# What new releases do you want to play in 2015?



## bancho1993 (Aug 28, 2014)

For me It's persona 5 , Metal Gear and the translated version of Yakuza 5.


----------



## Wirt (Jan 16, 2009)

i have a backlog of games to get to in 2015. like dragon age, alien..i'd like to cheaply play a few games like thief, wolfenstien and oddworld new n tasty

But NEW new games: metal gear, batman arkham knight, witcher 3, the division (seems a little too good to be true at this point though). probably forgetting some


----------



## Scrub-Zero (Feb 9, 2004)

Star Citizen
No Man's Sky
Dungeon fighter Online


----------



## Esteban (Dec 8, 2014)

Witcher 3


----------



## AussiePea (Mar 27, 2007)

Esteban said:


> Witcher 3


All that matters.

Though I might have to buy a Wii U for Zelda and Star Fox.


----------



## BTAG (Jun 27, 2013)

I don't really care much about anything, besides MGS V of course. I've never been more excited for a game in my life. I also can't wait for Battlefront I guess.


----------



## To22 (Apr 6, 2012)

All of them, as usual =P What tops my list, however, goes as follows:

- Beautiful Batman, You Sexy Devil (not official title)
- The Division
- Metal Gear Solid V
- Hotline Miami 2
- Witcher 3
- Mortal Kombat X
- Star Citizen
- Star Fox


The only game I don't want to play is that hideous Battlefield: Hardline :no


----------



## Esteban (Dec 8, 2014)

Zone said:


> The only game I don't want to play is that hideous Battlefield: Hardline :no


It pisses me off that they're trying to turn Battlefield into a yearly release. You just know they're going to charge another 50 dollars for premium, bunch of greedy *******s. That game should just be a mod.
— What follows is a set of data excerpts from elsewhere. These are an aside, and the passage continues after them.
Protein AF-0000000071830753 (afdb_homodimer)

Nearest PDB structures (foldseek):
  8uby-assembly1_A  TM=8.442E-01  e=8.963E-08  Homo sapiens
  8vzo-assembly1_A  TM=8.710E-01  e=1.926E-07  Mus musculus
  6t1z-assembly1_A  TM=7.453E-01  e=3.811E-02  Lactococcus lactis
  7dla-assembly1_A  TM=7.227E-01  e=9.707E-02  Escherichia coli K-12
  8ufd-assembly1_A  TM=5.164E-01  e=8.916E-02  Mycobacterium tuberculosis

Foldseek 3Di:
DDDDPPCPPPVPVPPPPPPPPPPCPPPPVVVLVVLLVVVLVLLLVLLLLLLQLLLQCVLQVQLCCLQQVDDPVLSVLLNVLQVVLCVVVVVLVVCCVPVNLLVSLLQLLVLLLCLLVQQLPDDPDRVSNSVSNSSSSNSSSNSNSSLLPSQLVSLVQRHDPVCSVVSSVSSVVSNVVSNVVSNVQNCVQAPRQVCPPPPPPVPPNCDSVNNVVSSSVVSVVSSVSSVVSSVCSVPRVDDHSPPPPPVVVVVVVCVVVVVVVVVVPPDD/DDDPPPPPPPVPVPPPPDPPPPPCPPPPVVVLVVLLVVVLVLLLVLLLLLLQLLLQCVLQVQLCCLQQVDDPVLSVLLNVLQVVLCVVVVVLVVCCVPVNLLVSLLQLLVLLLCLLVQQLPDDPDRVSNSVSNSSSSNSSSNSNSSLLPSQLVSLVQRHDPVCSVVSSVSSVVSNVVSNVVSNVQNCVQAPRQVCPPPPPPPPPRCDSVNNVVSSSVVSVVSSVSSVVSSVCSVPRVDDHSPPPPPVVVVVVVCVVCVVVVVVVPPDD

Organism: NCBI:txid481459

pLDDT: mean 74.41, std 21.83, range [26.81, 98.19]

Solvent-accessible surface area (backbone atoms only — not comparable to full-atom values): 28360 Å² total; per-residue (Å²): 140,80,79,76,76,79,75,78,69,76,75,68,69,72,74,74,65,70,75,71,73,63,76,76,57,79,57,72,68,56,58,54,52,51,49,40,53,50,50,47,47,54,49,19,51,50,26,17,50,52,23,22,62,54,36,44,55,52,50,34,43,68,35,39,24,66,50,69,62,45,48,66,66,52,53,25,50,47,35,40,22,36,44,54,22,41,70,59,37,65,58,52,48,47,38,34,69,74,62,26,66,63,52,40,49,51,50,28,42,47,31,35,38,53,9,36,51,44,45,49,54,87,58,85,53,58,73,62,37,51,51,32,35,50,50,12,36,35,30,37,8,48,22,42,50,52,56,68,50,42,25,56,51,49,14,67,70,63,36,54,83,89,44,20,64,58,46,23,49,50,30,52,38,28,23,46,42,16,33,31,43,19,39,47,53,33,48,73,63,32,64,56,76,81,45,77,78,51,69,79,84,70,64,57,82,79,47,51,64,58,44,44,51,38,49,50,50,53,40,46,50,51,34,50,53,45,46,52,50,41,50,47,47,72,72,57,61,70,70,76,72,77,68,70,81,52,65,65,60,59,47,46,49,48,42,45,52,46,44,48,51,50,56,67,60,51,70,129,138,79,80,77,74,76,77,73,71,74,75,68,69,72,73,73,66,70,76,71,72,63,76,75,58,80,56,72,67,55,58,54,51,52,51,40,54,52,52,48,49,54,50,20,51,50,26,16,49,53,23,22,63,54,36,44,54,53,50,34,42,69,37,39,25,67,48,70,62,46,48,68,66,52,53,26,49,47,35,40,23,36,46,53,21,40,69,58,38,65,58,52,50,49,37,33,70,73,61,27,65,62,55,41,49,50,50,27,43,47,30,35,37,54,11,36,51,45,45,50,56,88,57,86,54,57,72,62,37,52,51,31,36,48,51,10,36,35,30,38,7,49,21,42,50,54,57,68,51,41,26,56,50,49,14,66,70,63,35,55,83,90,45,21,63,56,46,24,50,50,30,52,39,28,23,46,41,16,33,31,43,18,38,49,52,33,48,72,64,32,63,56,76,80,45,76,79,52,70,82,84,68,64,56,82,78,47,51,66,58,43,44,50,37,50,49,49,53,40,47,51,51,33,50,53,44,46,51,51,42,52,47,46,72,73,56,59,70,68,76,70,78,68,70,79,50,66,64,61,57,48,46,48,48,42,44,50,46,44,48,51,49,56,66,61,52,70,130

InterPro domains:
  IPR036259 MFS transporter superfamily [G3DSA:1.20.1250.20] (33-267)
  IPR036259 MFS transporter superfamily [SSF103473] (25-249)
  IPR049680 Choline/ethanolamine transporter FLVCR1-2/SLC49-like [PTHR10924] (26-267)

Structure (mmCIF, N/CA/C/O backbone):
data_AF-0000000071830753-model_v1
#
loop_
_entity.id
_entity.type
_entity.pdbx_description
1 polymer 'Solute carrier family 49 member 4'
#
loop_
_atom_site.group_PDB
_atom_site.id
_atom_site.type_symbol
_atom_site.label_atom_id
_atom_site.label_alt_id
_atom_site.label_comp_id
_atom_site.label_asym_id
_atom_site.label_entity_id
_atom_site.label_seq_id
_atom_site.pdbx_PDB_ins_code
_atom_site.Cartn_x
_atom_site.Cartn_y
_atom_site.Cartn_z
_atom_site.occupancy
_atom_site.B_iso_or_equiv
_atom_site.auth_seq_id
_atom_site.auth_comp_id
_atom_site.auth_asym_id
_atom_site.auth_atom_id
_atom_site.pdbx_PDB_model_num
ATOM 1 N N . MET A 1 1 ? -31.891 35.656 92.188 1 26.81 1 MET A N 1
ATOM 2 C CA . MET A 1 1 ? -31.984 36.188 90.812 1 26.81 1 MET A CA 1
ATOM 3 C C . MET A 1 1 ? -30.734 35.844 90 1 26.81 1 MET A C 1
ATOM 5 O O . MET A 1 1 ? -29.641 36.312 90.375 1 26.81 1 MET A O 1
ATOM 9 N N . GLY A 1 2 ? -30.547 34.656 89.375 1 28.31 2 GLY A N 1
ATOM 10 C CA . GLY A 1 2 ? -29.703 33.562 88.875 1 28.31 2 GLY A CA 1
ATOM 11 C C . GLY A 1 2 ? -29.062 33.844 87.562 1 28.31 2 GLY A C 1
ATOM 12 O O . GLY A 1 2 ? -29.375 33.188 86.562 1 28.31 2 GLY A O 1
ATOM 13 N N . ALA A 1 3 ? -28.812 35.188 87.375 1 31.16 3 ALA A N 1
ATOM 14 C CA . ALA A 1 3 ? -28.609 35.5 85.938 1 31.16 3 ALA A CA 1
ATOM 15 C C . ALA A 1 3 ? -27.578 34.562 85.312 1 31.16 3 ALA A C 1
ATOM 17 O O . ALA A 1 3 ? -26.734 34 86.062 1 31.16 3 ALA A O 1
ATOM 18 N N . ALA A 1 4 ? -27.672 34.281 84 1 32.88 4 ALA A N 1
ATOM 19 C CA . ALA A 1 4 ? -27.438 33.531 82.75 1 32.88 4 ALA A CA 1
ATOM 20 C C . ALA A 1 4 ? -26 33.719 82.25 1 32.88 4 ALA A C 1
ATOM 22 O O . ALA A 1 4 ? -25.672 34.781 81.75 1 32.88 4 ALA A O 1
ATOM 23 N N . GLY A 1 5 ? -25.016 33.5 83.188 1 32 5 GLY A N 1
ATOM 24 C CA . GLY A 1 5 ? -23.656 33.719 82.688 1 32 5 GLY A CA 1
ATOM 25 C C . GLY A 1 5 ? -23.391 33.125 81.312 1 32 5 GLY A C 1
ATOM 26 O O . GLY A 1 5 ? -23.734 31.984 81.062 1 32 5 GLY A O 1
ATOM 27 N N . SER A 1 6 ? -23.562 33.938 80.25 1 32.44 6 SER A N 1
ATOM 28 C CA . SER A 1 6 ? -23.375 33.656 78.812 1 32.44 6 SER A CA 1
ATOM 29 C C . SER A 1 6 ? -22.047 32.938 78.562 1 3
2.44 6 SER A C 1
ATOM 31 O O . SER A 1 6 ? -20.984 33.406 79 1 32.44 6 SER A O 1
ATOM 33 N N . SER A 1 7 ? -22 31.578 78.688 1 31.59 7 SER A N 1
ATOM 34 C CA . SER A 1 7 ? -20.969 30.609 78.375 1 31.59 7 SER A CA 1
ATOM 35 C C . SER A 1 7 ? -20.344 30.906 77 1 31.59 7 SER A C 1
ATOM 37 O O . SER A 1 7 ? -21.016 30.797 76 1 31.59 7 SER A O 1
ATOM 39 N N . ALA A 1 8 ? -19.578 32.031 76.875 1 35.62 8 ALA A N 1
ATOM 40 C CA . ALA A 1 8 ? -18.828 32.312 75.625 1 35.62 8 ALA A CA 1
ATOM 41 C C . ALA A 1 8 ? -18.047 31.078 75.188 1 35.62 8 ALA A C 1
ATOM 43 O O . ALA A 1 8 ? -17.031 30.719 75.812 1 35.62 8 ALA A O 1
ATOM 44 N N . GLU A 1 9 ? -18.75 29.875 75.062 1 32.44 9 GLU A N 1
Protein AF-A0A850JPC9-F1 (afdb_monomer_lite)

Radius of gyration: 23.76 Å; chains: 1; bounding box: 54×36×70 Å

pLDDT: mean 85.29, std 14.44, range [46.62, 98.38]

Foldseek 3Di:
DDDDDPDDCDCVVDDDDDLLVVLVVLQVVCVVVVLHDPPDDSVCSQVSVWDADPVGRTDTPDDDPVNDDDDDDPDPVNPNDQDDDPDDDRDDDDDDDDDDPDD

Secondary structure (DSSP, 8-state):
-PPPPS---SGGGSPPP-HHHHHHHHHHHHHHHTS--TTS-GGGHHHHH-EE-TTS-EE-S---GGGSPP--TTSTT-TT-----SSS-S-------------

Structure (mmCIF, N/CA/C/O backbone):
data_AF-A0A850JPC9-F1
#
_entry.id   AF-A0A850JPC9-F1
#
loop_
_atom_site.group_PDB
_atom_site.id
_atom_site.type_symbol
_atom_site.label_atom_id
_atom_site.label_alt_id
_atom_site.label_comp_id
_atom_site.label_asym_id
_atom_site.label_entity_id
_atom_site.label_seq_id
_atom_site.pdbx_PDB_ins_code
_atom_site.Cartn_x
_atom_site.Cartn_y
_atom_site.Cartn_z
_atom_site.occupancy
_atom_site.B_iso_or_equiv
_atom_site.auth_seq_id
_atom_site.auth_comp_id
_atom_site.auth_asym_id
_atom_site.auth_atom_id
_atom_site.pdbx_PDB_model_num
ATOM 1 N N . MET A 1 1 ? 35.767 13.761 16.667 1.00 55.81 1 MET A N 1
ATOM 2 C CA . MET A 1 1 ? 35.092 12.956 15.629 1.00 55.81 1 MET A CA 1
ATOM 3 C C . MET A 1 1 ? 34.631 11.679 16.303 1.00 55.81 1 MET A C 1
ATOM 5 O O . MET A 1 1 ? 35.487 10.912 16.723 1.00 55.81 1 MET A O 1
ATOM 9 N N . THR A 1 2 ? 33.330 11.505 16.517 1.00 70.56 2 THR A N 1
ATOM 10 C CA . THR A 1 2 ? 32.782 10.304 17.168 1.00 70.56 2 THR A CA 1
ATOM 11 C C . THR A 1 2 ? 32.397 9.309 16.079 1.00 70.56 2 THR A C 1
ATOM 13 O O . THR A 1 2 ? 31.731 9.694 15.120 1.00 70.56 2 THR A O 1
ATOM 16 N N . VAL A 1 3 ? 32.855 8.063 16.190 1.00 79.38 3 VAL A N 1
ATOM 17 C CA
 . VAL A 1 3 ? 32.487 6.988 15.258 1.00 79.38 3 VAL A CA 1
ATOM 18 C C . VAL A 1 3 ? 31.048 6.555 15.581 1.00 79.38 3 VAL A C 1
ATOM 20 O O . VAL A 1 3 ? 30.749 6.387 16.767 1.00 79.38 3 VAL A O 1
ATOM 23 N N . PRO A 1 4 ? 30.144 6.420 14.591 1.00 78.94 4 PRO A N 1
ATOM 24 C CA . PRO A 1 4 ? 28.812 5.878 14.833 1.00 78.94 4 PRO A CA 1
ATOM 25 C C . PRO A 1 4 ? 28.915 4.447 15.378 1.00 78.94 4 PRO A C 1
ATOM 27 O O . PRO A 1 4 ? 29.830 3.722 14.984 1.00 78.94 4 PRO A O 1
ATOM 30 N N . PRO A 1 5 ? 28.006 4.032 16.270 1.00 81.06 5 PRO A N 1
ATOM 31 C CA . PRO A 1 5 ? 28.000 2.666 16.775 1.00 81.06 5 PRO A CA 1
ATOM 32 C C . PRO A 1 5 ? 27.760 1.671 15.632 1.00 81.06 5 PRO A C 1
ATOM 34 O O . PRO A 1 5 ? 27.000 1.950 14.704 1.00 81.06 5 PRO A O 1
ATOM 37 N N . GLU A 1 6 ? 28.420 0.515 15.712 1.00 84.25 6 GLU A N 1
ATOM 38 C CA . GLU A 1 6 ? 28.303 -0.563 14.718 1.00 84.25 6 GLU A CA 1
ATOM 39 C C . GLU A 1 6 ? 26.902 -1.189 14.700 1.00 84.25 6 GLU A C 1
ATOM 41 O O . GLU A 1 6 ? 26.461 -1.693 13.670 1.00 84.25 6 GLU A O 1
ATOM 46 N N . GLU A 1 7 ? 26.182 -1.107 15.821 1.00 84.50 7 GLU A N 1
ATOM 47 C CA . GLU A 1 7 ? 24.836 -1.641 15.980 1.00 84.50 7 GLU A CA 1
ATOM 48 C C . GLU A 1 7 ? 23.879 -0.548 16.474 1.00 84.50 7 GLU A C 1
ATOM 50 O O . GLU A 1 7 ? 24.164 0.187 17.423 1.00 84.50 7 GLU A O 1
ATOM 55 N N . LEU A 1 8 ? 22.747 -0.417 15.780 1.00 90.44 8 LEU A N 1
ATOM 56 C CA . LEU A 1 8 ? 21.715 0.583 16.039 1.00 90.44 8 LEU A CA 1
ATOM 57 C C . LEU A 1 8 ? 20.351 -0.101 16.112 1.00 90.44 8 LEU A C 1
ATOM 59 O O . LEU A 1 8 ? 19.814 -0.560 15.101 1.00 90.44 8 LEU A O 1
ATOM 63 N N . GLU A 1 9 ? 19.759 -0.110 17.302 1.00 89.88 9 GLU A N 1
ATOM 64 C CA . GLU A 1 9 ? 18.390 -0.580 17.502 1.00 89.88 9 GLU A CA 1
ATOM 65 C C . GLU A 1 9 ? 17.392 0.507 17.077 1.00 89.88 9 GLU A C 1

I'd rather they just release more maps for bf4 or a weapon pack or something. We don't need another battlefield game so soon, especially since their single player campaigns tend to be terrible.

I played the beta for hardline and it was basically just a reskin. I really hope that game flops.


----------



## VictimEternal (Aug 10, 2014)

I wanna play destiny 2 , cause university is getting hard on me


----------



## To22 (Apr 6, 2012)

Esteban said:


> It pisses me off that they're trying to turn Battlefield into a yearly release. You just know they're going to charge another 50 dollars for premium, bunch of greedy *******s. That game should just be a mod.
> 
> I'd rather they just release more maps for bf4 or a weapon pack or something. We don't need another battlefield game so soon, especially since their single player campaigns tend to be terrible.
> 
> I played the beta for hardline and it was basically just a reskin. I really hope that game flops.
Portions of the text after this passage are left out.